Two opposite sides of a quadrilateral are equal and parallel to each other.

Thus, quadrilateral ABED is a parallelogram

(ii) Again BC = EF and BC || EF.

Thus, quadrilateral BEFC is a parallelogram.

(iii) Since ABED and BEFC are parallelograms.

⇒ AD = BE and BE = CF (Opposite sides of a parallelogram are equal)

, AD = CF.

Also, AD || BE and BE || CF (Opposite sides of a parallelogram are parallel)

, AD || CF

(iv) AD and CF are opposite sides of quadrilateral ACFD which are equal and parallel to each other. Thus, it is a parallelogram.

(v) Since ACFD is a parallelogram

AC || DF and AC = DF

(vi) In ΔABC and ΔDEF,

AB = DE (Given)

BC = EF (Given)

AC = DF (Opposite sides of a parallelogram)

, ΔABC ≅ ΔDEF [SSS congruency]

**12. ABCD is a trapezium in which AB || CD and AD = BC (see Fig. 8.23). Show that**

**(i) ∠A = ∠B**

**(ii) ∠C = ∠D**

**(iii) ΔABC ≅ ΔBAD**

**(iv) diagonal AC = diagonal BD**

**[Hint : Extend AB and draw a line through C parallel to DA intersecting AB produced at E.]**

Solution:

To Construct: Draw a line through C parallel to DA intersecting AB produced at E.
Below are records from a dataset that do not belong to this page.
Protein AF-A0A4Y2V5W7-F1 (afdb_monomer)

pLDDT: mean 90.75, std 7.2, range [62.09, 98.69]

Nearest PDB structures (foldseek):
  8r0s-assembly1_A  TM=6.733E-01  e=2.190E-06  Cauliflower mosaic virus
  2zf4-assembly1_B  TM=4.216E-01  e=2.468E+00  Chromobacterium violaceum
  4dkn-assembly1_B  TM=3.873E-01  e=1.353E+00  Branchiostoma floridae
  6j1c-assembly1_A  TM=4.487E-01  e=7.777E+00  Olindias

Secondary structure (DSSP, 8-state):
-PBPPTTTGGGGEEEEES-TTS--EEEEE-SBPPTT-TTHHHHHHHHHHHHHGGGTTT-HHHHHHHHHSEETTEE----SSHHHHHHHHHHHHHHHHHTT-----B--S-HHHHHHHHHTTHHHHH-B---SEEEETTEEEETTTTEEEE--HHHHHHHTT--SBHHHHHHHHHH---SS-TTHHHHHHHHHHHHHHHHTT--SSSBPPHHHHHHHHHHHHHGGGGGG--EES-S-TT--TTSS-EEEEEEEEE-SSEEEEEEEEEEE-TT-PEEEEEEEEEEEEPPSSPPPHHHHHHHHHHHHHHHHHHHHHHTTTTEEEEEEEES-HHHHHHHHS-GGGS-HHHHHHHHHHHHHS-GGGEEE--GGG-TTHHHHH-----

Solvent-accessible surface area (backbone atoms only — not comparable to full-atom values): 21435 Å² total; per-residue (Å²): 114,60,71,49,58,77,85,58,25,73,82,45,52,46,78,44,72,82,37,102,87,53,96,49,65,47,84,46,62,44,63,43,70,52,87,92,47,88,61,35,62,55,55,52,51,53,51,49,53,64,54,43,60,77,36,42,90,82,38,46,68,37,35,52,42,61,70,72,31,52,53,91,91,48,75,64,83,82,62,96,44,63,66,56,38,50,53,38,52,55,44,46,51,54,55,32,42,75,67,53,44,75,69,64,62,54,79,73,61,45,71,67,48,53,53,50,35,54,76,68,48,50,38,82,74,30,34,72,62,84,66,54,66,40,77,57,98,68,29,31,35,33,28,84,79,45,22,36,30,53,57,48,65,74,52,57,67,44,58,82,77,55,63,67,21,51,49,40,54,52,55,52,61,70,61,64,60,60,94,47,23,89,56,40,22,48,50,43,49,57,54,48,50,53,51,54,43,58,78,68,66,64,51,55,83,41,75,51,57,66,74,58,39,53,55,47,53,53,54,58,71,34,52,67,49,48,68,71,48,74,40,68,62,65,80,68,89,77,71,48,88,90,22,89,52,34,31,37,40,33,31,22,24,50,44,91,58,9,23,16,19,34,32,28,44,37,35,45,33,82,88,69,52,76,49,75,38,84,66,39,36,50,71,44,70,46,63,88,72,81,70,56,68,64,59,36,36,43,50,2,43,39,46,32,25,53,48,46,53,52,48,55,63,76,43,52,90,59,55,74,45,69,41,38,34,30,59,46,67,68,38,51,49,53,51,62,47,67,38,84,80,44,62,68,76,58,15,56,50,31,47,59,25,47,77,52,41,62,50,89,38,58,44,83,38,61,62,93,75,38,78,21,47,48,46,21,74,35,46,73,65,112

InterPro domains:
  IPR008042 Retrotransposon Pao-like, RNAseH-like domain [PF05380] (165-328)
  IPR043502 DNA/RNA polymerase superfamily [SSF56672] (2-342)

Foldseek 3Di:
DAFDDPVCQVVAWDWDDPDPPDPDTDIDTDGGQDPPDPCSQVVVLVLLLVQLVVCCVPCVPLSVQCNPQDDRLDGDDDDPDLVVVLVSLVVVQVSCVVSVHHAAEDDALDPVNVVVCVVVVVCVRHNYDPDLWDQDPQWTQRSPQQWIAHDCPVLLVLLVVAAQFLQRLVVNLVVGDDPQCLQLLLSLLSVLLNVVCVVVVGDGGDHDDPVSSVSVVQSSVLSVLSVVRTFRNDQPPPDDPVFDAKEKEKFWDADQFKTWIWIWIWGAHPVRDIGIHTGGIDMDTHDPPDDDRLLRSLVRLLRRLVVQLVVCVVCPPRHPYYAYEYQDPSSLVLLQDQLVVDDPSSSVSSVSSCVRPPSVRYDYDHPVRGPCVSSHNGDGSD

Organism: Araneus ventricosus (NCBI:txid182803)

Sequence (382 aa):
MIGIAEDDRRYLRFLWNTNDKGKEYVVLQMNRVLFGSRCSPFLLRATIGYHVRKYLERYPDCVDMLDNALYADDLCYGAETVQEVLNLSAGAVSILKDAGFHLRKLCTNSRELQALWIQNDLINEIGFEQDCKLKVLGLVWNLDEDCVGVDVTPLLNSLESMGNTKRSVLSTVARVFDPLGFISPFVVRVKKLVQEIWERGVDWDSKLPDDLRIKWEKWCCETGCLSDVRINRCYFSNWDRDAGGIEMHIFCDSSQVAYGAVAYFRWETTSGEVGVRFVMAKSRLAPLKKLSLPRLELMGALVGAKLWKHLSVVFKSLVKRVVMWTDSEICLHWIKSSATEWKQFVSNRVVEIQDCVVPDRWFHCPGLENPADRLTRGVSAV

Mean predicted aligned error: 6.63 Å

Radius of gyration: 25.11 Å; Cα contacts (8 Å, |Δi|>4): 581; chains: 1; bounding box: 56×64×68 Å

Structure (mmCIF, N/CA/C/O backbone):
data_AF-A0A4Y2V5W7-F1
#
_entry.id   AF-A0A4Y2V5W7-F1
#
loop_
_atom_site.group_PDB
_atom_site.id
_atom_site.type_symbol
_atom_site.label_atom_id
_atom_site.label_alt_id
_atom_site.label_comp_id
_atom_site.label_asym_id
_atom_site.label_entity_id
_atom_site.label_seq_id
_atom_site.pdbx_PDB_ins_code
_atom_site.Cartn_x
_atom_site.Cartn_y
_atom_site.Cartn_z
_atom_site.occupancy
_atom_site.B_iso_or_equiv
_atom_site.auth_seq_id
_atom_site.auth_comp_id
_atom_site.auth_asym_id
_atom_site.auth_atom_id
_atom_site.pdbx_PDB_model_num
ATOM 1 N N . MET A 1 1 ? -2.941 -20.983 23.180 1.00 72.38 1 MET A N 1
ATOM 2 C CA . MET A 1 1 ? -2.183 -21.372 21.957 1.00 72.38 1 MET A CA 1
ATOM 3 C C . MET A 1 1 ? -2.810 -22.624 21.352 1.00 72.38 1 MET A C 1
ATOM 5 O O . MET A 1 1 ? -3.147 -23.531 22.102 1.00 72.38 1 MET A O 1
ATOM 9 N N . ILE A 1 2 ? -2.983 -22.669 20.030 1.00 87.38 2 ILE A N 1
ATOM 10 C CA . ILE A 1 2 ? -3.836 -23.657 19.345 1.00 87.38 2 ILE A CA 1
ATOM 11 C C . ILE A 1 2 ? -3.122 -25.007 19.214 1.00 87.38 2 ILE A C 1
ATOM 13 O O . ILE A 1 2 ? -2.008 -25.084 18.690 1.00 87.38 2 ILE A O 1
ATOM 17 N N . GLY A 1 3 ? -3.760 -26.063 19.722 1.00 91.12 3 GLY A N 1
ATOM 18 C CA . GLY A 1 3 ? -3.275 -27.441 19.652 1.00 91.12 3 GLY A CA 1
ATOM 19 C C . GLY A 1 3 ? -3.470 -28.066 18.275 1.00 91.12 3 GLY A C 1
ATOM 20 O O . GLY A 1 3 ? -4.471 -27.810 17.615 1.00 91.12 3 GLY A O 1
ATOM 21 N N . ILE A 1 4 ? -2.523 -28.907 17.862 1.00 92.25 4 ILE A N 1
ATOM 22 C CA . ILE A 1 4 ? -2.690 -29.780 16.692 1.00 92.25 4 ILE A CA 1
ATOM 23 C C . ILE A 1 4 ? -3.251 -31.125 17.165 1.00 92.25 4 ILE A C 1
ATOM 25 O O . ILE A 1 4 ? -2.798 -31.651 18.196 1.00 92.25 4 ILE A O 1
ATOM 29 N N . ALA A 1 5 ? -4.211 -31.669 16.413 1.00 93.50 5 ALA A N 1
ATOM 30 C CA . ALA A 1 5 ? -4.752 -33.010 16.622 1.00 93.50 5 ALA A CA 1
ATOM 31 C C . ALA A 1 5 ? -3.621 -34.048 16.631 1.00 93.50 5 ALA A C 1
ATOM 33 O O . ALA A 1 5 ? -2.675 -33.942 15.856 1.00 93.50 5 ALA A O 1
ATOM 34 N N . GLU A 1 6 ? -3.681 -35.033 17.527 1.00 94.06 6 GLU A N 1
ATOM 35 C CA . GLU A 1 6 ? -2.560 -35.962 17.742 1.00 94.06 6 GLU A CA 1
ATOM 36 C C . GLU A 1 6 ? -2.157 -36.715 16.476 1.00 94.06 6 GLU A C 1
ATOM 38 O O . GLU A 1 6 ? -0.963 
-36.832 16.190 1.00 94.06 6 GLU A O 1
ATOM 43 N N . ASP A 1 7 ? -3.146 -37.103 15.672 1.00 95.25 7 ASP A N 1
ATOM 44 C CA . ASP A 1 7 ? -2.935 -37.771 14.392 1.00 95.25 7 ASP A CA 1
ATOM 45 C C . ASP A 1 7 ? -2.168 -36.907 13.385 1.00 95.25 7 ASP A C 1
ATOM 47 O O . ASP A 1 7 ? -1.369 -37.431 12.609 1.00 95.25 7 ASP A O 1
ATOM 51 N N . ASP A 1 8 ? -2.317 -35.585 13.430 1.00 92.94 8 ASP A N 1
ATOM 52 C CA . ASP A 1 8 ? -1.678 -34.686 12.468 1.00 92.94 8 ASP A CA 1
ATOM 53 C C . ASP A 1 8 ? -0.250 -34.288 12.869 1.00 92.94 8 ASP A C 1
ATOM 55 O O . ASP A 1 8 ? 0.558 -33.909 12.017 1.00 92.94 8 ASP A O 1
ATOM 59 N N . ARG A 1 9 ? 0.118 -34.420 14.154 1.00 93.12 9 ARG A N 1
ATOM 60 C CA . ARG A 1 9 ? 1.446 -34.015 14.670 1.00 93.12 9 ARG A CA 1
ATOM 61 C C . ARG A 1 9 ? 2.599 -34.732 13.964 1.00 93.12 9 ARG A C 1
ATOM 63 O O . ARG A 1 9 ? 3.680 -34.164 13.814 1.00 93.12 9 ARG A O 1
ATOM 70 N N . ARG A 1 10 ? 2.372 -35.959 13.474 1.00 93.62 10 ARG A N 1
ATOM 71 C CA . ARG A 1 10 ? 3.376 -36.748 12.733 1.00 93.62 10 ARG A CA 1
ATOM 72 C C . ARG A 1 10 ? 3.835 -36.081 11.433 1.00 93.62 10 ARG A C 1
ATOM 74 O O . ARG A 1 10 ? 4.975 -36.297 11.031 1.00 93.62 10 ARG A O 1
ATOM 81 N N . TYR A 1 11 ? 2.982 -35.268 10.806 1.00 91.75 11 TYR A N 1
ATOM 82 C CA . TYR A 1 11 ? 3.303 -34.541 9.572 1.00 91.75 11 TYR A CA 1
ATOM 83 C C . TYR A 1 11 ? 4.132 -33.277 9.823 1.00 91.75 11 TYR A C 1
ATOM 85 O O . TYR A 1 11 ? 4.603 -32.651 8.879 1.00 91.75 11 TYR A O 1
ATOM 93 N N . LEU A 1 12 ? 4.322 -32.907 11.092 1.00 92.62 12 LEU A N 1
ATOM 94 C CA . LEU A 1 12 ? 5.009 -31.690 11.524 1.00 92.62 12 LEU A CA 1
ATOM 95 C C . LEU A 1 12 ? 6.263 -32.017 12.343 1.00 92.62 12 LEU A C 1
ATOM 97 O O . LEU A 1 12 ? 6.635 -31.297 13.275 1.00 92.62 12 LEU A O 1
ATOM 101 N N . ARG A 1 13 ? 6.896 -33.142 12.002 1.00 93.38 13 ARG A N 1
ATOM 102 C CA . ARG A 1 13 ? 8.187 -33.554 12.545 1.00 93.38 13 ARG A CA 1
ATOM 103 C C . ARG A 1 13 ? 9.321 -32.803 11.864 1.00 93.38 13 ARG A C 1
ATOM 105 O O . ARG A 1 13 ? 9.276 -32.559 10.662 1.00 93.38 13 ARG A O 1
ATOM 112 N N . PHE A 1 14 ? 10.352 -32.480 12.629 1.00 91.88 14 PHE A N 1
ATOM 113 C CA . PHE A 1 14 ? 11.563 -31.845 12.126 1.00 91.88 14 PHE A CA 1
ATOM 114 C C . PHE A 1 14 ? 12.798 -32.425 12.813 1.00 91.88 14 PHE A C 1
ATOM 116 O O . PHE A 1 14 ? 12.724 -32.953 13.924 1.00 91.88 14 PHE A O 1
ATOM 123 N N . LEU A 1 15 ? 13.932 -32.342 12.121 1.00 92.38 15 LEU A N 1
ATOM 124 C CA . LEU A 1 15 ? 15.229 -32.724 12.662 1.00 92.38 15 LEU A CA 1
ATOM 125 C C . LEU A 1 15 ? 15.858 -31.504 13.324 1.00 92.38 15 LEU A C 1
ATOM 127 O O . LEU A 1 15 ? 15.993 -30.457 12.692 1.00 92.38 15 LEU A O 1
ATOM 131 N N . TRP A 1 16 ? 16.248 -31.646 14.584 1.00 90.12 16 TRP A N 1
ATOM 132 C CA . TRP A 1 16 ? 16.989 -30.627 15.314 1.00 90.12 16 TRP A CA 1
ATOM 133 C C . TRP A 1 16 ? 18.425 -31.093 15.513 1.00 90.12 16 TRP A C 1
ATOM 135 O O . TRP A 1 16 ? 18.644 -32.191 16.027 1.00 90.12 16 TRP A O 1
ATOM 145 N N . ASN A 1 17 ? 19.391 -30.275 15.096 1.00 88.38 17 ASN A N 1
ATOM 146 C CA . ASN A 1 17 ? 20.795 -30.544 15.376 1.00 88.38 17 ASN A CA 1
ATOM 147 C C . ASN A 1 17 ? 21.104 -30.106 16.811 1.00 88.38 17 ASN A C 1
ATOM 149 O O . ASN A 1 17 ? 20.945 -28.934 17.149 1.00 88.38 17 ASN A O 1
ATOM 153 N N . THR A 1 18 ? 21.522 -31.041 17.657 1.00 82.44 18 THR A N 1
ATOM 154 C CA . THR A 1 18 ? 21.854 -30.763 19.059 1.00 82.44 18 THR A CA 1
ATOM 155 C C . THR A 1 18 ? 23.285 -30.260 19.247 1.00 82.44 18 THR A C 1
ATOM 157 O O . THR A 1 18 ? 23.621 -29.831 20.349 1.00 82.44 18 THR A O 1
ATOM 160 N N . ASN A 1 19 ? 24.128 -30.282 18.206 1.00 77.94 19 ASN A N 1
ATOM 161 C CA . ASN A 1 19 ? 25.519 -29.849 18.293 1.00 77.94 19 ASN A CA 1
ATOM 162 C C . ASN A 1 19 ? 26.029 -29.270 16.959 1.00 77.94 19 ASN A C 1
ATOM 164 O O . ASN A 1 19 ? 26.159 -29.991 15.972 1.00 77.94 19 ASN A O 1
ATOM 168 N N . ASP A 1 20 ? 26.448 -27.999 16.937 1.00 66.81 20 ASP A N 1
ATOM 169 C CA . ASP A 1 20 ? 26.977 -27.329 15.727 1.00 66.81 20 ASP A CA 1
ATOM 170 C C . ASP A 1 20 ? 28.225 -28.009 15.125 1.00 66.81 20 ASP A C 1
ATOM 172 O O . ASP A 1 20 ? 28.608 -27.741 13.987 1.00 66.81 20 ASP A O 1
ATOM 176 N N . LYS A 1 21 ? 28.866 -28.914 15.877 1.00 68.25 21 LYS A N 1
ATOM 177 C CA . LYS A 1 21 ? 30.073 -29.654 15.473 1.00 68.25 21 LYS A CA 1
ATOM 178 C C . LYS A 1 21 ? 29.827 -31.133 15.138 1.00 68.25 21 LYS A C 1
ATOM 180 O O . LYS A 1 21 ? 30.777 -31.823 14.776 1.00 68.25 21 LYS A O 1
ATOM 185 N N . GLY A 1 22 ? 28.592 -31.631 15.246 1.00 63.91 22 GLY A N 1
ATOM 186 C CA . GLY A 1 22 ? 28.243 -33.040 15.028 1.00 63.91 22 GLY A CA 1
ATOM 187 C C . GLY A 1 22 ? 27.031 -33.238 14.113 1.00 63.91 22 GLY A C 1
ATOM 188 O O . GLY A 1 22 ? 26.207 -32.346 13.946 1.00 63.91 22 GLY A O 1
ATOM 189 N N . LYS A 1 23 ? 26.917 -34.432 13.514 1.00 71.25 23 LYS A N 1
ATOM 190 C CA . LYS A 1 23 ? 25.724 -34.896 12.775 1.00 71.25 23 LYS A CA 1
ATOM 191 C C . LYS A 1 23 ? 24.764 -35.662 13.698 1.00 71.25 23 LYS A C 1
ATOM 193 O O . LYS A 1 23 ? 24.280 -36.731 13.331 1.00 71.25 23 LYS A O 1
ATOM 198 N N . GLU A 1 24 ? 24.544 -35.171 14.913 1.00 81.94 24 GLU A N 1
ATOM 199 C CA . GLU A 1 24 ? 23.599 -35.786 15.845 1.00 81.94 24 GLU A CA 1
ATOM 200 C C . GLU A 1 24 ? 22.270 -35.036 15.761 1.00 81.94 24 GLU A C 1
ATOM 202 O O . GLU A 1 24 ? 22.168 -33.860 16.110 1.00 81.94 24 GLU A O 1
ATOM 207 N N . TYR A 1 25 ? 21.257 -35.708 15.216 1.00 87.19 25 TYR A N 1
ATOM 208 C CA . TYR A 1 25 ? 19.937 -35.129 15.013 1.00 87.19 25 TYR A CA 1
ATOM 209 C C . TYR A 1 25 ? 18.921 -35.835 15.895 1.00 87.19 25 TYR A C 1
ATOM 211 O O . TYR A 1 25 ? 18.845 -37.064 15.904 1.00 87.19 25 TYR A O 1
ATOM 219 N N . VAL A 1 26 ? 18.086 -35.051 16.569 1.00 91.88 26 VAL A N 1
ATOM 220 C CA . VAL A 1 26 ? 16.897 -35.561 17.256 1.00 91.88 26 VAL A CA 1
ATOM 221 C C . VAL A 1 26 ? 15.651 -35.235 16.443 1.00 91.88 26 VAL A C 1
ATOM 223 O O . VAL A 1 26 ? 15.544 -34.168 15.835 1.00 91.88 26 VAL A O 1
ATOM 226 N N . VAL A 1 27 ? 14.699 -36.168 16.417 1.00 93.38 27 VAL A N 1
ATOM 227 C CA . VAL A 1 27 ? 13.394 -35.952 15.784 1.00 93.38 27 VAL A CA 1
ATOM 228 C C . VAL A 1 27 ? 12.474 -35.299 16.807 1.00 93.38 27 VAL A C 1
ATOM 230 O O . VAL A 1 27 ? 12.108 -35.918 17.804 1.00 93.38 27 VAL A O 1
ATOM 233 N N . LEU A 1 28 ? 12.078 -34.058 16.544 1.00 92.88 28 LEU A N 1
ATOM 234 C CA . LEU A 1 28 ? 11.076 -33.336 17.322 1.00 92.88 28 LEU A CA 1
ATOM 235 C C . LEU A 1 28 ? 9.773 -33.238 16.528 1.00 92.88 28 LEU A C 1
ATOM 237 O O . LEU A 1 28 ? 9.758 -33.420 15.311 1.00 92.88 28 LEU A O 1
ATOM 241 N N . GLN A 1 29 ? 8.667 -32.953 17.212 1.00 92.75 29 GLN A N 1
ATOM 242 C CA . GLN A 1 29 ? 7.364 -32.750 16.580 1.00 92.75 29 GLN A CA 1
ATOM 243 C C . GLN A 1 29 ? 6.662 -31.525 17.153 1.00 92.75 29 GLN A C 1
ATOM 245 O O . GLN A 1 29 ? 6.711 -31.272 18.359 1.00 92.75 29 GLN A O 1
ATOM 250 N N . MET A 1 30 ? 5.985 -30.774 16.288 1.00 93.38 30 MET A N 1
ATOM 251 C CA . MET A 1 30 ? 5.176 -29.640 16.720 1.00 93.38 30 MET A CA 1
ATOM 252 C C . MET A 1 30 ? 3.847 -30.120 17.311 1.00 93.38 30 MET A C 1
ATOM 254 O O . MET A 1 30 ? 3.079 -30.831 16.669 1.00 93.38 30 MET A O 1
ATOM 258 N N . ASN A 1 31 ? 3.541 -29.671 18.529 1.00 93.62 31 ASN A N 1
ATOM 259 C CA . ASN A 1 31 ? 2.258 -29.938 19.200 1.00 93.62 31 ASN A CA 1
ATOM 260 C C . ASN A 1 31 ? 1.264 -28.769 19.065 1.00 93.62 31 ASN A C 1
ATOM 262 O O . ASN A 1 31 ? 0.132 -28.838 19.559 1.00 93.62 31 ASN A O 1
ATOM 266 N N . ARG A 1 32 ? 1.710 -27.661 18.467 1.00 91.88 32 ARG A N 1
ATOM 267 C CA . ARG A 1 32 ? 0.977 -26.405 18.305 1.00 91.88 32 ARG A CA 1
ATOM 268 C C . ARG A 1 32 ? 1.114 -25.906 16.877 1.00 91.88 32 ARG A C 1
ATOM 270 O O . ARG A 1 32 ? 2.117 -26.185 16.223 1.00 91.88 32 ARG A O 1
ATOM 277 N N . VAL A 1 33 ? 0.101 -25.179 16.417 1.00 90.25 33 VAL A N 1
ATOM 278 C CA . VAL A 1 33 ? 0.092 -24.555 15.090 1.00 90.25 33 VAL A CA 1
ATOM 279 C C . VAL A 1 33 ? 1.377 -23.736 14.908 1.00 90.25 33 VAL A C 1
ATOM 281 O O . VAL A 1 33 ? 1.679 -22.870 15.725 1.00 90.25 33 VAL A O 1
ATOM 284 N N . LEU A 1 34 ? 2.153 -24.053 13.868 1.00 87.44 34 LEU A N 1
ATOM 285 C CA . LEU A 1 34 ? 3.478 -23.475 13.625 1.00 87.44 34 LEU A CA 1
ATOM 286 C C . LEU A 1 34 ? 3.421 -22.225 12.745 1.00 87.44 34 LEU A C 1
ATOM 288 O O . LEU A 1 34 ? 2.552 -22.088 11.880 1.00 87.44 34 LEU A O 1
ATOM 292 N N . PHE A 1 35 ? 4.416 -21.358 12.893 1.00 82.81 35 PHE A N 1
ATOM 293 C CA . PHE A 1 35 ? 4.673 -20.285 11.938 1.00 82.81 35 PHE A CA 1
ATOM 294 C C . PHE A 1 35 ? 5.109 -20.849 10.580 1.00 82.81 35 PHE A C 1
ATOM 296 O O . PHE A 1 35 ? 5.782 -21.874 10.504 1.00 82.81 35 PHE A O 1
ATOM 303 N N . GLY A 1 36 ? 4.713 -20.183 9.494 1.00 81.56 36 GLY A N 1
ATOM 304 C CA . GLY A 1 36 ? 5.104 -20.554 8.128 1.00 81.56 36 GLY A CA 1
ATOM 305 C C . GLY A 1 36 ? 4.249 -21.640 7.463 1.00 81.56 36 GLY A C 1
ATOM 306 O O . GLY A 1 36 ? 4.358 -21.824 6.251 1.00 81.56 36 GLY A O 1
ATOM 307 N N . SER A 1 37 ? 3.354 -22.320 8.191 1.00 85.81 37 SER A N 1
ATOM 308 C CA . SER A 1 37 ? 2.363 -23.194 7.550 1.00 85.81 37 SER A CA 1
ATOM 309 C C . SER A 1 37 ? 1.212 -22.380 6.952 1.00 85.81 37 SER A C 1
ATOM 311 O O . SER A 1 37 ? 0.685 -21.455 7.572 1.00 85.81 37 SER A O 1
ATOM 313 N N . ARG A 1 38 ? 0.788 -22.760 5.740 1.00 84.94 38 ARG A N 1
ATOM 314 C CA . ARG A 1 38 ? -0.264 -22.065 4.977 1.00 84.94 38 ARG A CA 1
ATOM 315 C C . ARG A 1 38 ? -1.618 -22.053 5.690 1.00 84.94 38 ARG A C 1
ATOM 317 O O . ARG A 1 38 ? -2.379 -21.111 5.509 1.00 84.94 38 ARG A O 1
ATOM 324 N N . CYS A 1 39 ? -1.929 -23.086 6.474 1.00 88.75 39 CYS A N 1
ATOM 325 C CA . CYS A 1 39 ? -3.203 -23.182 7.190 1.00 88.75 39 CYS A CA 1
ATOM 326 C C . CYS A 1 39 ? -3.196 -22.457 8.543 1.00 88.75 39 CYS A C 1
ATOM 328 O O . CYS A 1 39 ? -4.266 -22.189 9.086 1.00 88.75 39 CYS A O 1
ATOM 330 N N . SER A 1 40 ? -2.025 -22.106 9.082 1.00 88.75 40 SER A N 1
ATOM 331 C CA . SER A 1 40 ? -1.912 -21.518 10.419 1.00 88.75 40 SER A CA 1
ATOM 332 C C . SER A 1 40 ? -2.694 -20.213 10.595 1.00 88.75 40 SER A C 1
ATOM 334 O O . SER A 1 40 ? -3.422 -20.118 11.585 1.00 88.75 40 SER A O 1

(i) CE = AD (Opposite sides of a parallelogram)

AD = BC (Given)

, BC = CE

⇒∠CBE = ∠CEB

also,

∠A+∠CBE = 180° (Angles on the same side of transversal and ∠CBE = ∠CEB)

∠B +∠CBE = 180° ( As Linear pair)

⇒∠A = ∠B

(ii) ∠A+∠D = ∠B+∠C = 180° (Angles on the same side of transversal)

⇒∠A+∠D = ∠A+∠C (∠A = ∠B)

⇒∠D = ∠C

(iii) In ΔABC and ΔBAD,

AB = AB (Common)

∠DBA = ∠CBA

AD = BC (Given)

, ΔABC ≅ ΔBAD [SAS congruency]

(iv) Diagonal AC = diagonal BD by CPCT as ΔABC ≅ ΔBA.

A figure formed by joining four points in an order is called a quadrilateral. This exercise questions are based on the different types of quadrilaterals, their properties and especially those of parallelograms. This exercise is based on the some very special properties of quadrilateral such as:

- A diagonal of a parallelogram divides it into two congruent triangles.
- In a parallelogram, opposite sides are equal and opposite angles are equal.
- If each pair of opposite sides of a quadrilateral is equal, then it is a parallelogram.
- If in a quadrilateral, each pair of opposite angles is equal, then it is a parallelogram.
- If the diagonals of a quadrilateral bisect each other, then it is a parallelogram.
- A quadrilateral is a parallelogram if a pair of opposite sides is equal and parallel.